> **Materials provided**:
■ ■ ■ ■ ■

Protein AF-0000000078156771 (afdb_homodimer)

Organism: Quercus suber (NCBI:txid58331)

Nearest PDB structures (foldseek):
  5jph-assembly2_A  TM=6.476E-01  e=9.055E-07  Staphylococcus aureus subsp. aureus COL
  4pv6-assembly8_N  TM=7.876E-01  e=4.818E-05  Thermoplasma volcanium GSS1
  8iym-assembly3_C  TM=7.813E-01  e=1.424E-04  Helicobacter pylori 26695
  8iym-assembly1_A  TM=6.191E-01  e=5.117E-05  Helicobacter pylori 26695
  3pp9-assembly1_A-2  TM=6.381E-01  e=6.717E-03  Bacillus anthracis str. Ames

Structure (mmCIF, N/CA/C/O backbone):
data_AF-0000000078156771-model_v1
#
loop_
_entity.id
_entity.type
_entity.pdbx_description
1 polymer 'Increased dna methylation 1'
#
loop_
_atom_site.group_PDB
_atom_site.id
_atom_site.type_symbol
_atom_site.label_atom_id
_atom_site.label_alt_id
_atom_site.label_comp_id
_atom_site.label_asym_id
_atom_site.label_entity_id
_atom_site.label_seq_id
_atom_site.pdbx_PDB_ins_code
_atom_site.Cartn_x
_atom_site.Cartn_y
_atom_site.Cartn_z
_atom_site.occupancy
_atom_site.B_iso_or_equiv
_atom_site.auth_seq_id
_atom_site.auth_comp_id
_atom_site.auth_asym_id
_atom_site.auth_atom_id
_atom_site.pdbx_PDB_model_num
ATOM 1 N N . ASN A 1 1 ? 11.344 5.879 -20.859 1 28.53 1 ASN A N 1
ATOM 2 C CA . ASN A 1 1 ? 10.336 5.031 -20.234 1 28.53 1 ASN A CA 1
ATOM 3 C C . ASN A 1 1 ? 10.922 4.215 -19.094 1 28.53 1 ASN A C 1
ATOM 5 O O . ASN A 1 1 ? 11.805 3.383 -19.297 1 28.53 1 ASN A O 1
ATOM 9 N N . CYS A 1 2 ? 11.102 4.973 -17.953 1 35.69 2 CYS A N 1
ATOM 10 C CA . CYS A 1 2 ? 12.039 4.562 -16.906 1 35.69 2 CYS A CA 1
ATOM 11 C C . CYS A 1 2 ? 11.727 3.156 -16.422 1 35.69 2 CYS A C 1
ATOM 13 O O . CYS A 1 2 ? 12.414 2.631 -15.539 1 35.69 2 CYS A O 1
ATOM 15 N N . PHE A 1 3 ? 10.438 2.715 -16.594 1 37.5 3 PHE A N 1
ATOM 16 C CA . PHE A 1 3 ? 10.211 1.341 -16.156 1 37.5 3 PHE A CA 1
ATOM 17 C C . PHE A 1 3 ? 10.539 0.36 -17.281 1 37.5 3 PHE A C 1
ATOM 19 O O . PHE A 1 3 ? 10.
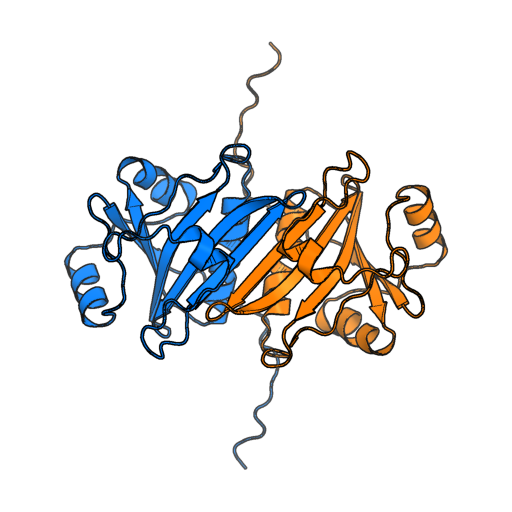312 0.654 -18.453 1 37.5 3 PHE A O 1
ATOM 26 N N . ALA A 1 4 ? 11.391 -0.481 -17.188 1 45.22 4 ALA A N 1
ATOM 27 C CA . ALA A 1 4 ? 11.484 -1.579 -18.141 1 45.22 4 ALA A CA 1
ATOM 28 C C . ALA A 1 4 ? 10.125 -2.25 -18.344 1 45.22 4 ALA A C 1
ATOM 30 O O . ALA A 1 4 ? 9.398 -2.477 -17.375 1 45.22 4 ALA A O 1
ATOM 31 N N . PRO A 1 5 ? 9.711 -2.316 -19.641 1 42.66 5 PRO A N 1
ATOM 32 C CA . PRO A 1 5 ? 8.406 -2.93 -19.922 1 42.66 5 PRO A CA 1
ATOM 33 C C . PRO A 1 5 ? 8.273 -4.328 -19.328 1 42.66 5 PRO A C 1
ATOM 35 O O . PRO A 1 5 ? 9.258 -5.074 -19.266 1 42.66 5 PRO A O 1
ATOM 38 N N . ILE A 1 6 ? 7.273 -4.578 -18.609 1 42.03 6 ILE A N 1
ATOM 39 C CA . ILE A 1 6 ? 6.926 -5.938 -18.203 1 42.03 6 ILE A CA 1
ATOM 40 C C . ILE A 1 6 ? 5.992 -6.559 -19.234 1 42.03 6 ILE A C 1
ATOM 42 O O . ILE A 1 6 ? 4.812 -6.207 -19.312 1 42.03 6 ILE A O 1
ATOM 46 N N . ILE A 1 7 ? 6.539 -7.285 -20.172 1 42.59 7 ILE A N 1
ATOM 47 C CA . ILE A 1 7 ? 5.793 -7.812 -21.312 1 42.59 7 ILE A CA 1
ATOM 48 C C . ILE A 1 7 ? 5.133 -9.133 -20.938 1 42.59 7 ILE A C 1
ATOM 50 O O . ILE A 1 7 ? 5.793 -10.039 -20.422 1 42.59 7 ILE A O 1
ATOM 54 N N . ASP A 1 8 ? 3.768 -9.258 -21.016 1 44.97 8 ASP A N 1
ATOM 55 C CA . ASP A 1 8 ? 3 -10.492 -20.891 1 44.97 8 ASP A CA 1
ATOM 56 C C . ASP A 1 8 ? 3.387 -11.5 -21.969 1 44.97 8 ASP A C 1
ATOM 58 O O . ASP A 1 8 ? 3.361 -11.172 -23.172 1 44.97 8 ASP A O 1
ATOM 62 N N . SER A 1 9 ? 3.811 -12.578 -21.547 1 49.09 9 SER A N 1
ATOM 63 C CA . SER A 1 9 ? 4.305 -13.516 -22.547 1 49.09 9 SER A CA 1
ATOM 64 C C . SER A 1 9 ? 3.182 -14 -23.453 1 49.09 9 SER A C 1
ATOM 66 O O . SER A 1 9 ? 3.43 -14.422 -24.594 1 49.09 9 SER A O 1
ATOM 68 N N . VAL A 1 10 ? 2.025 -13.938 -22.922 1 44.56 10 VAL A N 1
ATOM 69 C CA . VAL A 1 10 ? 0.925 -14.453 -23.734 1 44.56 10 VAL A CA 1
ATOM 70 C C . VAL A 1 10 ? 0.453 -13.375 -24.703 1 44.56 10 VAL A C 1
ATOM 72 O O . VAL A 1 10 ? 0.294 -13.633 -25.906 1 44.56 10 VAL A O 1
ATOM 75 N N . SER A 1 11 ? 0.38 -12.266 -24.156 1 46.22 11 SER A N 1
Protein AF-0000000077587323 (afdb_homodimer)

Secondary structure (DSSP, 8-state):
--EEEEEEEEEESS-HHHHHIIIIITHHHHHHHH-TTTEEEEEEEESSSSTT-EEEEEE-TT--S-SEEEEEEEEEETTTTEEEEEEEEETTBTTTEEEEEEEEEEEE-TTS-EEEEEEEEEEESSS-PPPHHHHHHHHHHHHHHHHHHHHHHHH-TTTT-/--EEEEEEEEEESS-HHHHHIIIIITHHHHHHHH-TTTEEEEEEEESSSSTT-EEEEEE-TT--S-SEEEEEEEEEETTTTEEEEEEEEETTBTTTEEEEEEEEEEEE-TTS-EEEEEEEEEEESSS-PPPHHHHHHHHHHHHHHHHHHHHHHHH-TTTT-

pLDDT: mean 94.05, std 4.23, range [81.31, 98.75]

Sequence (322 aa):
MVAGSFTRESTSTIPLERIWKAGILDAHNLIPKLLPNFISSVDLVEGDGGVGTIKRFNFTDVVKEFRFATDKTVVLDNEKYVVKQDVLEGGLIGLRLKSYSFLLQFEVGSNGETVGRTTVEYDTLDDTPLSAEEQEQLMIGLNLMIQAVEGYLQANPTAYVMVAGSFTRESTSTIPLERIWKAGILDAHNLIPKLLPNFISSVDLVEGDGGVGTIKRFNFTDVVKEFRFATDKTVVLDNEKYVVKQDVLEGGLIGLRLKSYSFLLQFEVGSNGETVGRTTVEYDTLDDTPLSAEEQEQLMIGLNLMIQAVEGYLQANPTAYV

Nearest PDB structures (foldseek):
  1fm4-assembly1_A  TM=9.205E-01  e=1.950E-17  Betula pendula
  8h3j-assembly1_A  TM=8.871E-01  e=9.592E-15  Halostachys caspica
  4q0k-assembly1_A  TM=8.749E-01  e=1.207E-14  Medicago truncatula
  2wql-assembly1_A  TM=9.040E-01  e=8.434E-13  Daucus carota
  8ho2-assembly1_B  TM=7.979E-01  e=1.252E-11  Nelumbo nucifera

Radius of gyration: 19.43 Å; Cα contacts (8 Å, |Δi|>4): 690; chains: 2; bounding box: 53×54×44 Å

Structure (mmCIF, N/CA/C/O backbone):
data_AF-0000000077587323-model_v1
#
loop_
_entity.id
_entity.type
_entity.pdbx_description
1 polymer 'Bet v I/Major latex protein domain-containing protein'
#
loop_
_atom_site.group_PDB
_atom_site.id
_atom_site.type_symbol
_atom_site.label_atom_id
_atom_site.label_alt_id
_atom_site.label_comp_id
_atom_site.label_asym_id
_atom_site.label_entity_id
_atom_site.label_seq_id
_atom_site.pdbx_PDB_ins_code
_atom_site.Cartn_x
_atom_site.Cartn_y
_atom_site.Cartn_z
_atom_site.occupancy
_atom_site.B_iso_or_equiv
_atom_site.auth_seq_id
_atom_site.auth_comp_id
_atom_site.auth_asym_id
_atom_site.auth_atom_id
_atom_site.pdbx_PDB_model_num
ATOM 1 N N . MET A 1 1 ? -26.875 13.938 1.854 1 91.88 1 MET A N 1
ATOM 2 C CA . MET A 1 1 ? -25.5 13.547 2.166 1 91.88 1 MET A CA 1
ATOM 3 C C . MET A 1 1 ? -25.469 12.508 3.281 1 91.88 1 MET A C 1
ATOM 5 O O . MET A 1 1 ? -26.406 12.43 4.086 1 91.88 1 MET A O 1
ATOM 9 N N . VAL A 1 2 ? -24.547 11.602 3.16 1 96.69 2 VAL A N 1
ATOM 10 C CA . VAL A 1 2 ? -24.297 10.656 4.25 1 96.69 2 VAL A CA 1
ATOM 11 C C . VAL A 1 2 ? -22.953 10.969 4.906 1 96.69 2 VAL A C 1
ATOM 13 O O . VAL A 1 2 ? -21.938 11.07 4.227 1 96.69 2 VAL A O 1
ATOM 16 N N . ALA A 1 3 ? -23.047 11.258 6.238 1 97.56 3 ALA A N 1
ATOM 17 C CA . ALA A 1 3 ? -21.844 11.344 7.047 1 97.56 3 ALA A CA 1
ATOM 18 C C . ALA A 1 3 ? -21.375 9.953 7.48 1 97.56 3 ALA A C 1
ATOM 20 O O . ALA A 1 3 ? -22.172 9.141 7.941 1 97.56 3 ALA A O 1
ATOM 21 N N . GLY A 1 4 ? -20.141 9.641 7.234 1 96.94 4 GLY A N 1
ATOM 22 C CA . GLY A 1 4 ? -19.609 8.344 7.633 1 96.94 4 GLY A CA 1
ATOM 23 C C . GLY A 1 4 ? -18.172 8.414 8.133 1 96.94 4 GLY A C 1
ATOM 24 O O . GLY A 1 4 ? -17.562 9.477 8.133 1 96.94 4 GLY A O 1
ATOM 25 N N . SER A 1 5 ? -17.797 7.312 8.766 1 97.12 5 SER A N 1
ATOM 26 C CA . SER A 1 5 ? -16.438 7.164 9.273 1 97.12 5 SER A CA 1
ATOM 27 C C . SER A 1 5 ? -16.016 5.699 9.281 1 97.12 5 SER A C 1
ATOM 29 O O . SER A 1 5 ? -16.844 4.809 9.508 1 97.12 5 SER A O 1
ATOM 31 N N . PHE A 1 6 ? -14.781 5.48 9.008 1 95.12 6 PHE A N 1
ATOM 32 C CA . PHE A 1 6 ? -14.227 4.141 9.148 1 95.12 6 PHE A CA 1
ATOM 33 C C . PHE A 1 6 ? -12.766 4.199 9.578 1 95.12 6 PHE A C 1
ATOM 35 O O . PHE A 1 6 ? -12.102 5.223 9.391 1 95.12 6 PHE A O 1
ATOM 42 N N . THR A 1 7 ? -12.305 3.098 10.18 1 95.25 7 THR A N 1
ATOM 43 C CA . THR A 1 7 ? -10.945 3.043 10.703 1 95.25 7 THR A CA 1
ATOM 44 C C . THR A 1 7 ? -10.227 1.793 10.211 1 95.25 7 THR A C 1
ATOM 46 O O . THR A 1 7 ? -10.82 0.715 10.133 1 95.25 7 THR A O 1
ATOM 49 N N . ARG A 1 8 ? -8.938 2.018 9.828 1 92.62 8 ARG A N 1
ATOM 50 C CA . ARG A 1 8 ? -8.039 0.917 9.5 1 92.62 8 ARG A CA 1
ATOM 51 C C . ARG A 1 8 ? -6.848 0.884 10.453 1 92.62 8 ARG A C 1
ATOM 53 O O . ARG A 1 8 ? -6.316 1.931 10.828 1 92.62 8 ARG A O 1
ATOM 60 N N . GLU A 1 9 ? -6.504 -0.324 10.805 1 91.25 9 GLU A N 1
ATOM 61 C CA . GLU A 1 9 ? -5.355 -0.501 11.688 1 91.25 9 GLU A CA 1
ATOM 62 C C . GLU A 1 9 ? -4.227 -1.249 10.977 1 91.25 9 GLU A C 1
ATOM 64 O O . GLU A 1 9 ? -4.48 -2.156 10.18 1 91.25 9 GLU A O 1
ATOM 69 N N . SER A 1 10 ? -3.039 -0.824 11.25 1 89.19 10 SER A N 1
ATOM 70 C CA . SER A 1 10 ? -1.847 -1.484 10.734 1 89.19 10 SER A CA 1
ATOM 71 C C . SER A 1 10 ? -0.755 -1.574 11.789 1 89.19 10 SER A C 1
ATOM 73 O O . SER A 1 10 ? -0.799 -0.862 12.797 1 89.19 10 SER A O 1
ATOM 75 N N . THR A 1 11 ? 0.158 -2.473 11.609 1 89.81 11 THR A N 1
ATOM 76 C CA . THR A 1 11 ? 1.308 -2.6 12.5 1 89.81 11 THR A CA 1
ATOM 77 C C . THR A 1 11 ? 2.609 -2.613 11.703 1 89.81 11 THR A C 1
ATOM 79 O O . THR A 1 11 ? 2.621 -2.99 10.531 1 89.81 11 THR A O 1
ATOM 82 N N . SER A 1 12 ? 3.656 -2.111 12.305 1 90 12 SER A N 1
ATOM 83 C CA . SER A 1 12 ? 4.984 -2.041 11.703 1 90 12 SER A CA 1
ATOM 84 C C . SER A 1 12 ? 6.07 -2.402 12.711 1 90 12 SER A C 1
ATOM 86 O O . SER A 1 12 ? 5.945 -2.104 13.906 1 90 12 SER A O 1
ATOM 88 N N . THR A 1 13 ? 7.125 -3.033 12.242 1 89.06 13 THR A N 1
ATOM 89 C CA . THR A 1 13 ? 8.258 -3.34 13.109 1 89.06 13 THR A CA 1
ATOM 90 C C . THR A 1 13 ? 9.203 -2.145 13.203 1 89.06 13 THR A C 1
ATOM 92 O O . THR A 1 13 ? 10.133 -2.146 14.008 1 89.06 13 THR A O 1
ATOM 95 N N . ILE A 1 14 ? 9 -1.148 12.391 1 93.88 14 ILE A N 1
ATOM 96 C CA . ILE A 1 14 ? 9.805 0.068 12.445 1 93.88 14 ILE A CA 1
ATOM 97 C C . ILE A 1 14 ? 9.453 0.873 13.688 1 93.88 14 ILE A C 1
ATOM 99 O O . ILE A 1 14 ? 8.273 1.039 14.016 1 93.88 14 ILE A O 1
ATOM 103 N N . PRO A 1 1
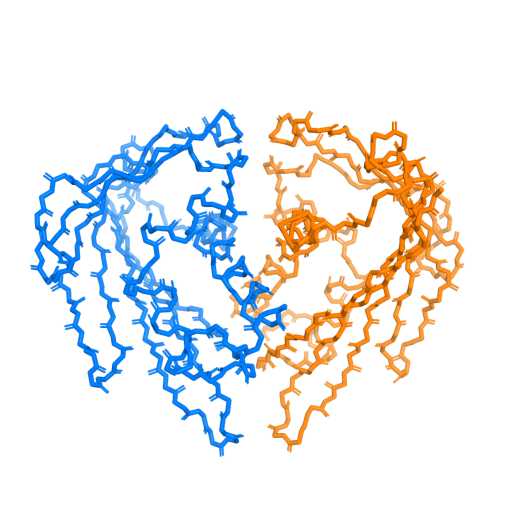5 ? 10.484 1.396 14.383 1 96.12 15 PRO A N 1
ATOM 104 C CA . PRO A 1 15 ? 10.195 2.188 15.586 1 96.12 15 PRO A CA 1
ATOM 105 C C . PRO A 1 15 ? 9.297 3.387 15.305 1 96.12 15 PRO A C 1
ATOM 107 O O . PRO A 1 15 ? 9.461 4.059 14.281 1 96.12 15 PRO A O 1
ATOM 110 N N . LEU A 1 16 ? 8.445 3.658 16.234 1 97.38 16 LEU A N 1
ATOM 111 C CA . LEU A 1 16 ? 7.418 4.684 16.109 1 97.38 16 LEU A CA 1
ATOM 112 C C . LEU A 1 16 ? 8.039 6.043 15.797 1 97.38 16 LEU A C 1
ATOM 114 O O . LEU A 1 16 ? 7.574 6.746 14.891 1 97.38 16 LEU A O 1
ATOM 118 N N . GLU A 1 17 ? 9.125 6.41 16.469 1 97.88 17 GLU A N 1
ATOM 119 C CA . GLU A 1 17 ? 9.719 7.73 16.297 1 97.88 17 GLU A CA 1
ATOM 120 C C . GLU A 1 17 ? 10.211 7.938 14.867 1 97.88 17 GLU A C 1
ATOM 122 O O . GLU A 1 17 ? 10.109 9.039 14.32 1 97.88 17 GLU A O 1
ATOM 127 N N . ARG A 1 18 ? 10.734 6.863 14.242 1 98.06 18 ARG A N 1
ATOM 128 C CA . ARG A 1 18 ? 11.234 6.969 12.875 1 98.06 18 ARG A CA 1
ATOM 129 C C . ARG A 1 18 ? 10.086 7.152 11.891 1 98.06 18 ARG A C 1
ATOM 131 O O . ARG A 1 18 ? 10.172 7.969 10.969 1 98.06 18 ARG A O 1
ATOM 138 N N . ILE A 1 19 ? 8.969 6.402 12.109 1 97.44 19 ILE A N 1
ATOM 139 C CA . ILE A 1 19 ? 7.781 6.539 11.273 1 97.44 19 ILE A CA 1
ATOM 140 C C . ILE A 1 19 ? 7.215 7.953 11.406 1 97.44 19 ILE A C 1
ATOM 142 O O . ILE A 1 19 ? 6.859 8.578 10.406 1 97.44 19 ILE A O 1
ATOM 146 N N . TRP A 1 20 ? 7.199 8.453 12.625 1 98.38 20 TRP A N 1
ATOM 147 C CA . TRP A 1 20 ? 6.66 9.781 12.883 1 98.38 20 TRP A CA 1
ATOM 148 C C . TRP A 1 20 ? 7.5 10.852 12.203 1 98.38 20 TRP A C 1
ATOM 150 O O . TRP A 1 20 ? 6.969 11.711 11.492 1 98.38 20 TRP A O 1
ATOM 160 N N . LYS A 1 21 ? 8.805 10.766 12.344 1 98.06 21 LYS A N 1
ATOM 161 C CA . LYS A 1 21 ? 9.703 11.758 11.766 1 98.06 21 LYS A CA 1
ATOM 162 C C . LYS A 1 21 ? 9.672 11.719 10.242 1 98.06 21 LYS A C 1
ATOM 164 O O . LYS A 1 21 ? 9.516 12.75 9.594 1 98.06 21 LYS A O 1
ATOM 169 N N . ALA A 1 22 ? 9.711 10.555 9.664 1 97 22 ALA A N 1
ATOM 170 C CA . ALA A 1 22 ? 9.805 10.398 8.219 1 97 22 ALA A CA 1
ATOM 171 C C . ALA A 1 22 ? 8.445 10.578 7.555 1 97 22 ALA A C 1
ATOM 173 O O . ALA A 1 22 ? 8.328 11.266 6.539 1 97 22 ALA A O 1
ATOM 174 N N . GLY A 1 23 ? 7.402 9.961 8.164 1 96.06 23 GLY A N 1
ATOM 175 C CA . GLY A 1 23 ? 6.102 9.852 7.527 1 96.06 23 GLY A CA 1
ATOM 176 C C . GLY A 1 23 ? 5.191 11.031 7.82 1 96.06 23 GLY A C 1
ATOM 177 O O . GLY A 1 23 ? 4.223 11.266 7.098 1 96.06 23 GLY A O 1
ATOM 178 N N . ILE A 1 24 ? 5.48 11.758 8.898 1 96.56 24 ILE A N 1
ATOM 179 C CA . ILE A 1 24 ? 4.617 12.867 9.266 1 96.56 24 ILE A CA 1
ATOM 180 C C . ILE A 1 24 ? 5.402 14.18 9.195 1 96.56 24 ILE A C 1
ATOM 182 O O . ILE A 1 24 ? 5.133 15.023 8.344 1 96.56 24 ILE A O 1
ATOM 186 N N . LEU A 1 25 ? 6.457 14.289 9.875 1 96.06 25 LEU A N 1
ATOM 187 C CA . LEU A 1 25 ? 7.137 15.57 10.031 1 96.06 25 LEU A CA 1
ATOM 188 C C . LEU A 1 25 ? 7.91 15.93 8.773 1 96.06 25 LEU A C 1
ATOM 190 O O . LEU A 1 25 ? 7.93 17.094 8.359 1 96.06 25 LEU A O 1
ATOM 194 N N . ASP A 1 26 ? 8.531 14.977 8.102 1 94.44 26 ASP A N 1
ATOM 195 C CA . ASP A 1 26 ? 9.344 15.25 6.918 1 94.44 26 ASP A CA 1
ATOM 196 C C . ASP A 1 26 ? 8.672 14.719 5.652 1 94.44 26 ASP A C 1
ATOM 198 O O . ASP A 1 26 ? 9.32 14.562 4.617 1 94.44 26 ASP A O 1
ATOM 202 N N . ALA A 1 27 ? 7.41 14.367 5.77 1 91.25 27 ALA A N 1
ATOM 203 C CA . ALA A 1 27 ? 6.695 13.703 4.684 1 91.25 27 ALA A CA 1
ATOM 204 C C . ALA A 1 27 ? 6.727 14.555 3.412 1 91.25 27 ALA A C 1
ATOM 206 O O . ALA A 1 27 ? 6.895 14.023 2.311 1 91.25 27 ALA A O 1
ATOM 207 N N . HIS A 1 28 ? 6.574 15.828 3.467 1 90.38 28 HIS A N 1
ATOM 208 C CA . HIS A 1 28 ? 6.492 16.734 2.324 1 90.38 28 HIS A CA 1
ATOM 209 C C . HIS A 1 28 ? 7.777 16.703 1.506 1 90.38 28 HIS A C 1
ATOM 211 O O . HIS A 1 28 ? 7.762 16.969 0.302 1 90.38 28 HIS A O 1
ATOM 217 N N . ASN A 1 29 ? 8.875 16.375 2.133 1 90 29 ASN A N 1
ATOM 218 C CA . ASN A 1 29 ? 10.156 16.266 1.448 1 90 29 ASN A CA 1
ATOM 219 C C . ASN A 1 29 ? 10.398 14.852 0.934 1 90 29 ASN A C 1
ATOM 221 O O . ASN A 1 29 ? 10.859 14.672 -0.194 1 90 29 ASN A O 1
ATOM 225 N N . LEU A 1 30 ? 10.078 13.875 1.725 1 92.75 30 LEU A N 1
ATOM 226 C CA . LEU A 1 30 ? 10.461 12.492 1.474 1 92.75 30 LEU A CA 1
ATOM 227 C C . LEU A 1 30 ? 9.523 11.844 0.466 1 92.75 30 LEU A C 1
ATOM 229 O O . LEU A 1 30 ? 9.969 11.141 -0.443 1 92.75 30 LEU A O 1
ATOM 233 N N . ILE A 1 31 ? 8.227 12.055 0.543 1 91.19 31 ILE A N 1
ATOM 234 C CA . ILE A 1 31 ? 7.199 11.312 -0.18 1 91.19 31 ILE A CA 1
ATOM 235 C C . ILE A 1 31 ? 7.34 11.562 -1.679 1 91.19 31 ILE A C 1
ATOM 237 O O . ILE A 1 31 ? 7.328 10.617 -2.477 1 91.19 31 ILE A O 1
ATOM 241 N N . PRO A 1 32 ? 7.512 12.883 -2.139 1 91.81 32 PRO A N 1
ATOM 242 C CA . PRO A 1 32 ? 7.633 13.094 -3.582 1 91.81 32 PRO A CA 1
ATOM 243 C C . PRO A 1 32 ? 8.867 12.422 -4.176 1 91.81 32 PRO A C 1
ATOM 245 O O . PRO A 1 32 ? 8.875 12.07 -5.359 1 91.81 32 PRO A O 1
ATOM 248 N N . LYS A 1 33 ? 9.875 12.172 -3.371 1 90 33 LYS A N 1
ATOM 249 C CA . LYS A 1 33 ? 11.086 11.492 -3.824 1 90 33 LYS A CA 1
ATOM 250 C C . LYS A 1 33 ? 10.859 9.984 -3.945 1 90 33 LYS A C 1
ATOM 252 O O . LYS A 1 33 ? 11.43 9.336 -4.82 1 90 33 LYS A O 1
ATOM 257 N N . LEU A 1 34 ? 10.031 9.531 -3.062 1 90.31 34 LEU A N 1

■ ■ ■ ■ ■

> **What the task asks**:
Take the line with "ATOM 211 O O" and every line after it in the data, and please reproduce them exactly, leaving out all other lines.

> **Task response**:
ATOM 211 O O . HIS A 1 28 ? 7.762 16.969 0.302 1 90.38 28 HIS A O 1
ATOM 217 N N . ASN A 1 29 ? 8.875 16.375 2.133 1 90 29 ASN A N 1
ATOM 218 C CA . ASN A 1 29 ? 10.156 16.266 1.448 1 90 29 ASN A CA 1
ATOM 219 C C . ASN A 1 29 ? 10.398 14.852 0.934 1 90 29 ASN A C 1
ATOM 221 O O . ASN A 1 29 ? 10.859 14.672 -0.194 1 90 29 ASN A O 1
ATOM 225 N N . LEU A 1 30 ? 10.078 13.875 1.725 1 92.75 30 LEU A N 1
ATOM 226 C CA . LEU A 1 30 ? 10.461 12.492 1.474 1 92.75 30 LEU A CA 1
ATOM 227 C C . LEU A 1 30 ? 9.523 11.844 0.466 1 92.75 30 LEU A C 1
ATOM 229 O O . LEU A 1 30 ? 9.969 11.141 -0.443 1 92.75 30 LEU A O 1
ATOM 233 N N . ILE A 1 31 ? 8.227 12.055 0.543 1 91.19 31 ILE A N 1
ATOM 234 C CA . ILE A 1 31 ? 7.199 11.312 -0.18 1 91.19 31 ILE A CA 1
ATOM 235 C C . ILE A 1 31 ? 7.34 11.562 -1.679 1 91.19 31 ILE A C 1
ATOM 237 O O . ILE A 1 31 ? 7.328 10.617 -2.477 1 91.19 31 ILE A O 1
ATOM 241 N N . PRO A 1 32 ? 7.512 12.883 -2.139 1 91.81 32 PRO A N 1
ATOM 242 C CA . PRO A 1 32 ? 7.633 13.094 -3.582 1 91.81 32 PRO A CA 1
ATOM 243 C C . PRO A 1 32 ? 8.867 12.422 -4.176 1 91.81 32 PRO A C 1
ATOM 245 O O . PRO A 1 32 ? 8.875 12.07 -5.359 1 91.81 32 PRO A O 1
ATOM 248 N N . LYS A 1 33 ? 9.875 12.172 -3.371 1 90 33 LYS A N 1
ATOM 249 C CA . LYS A 1 33 ? 11.086 11.492 -3.824 1 90 33 LYS A CA 1
ATOM 250 C C . LYS A 1 33 ? 10.859 9.984 -3.945 1 90 33 LYS A C 1
ATOM 252 O O . LYS A 1 33 ? 11.43 9.336 -4.82 1 90 33 LYS A O 1
ATOM 257 N N . LEU A 1 34 ? 10.031 9.531 -3.062 1 90.31 34 LEU A N 1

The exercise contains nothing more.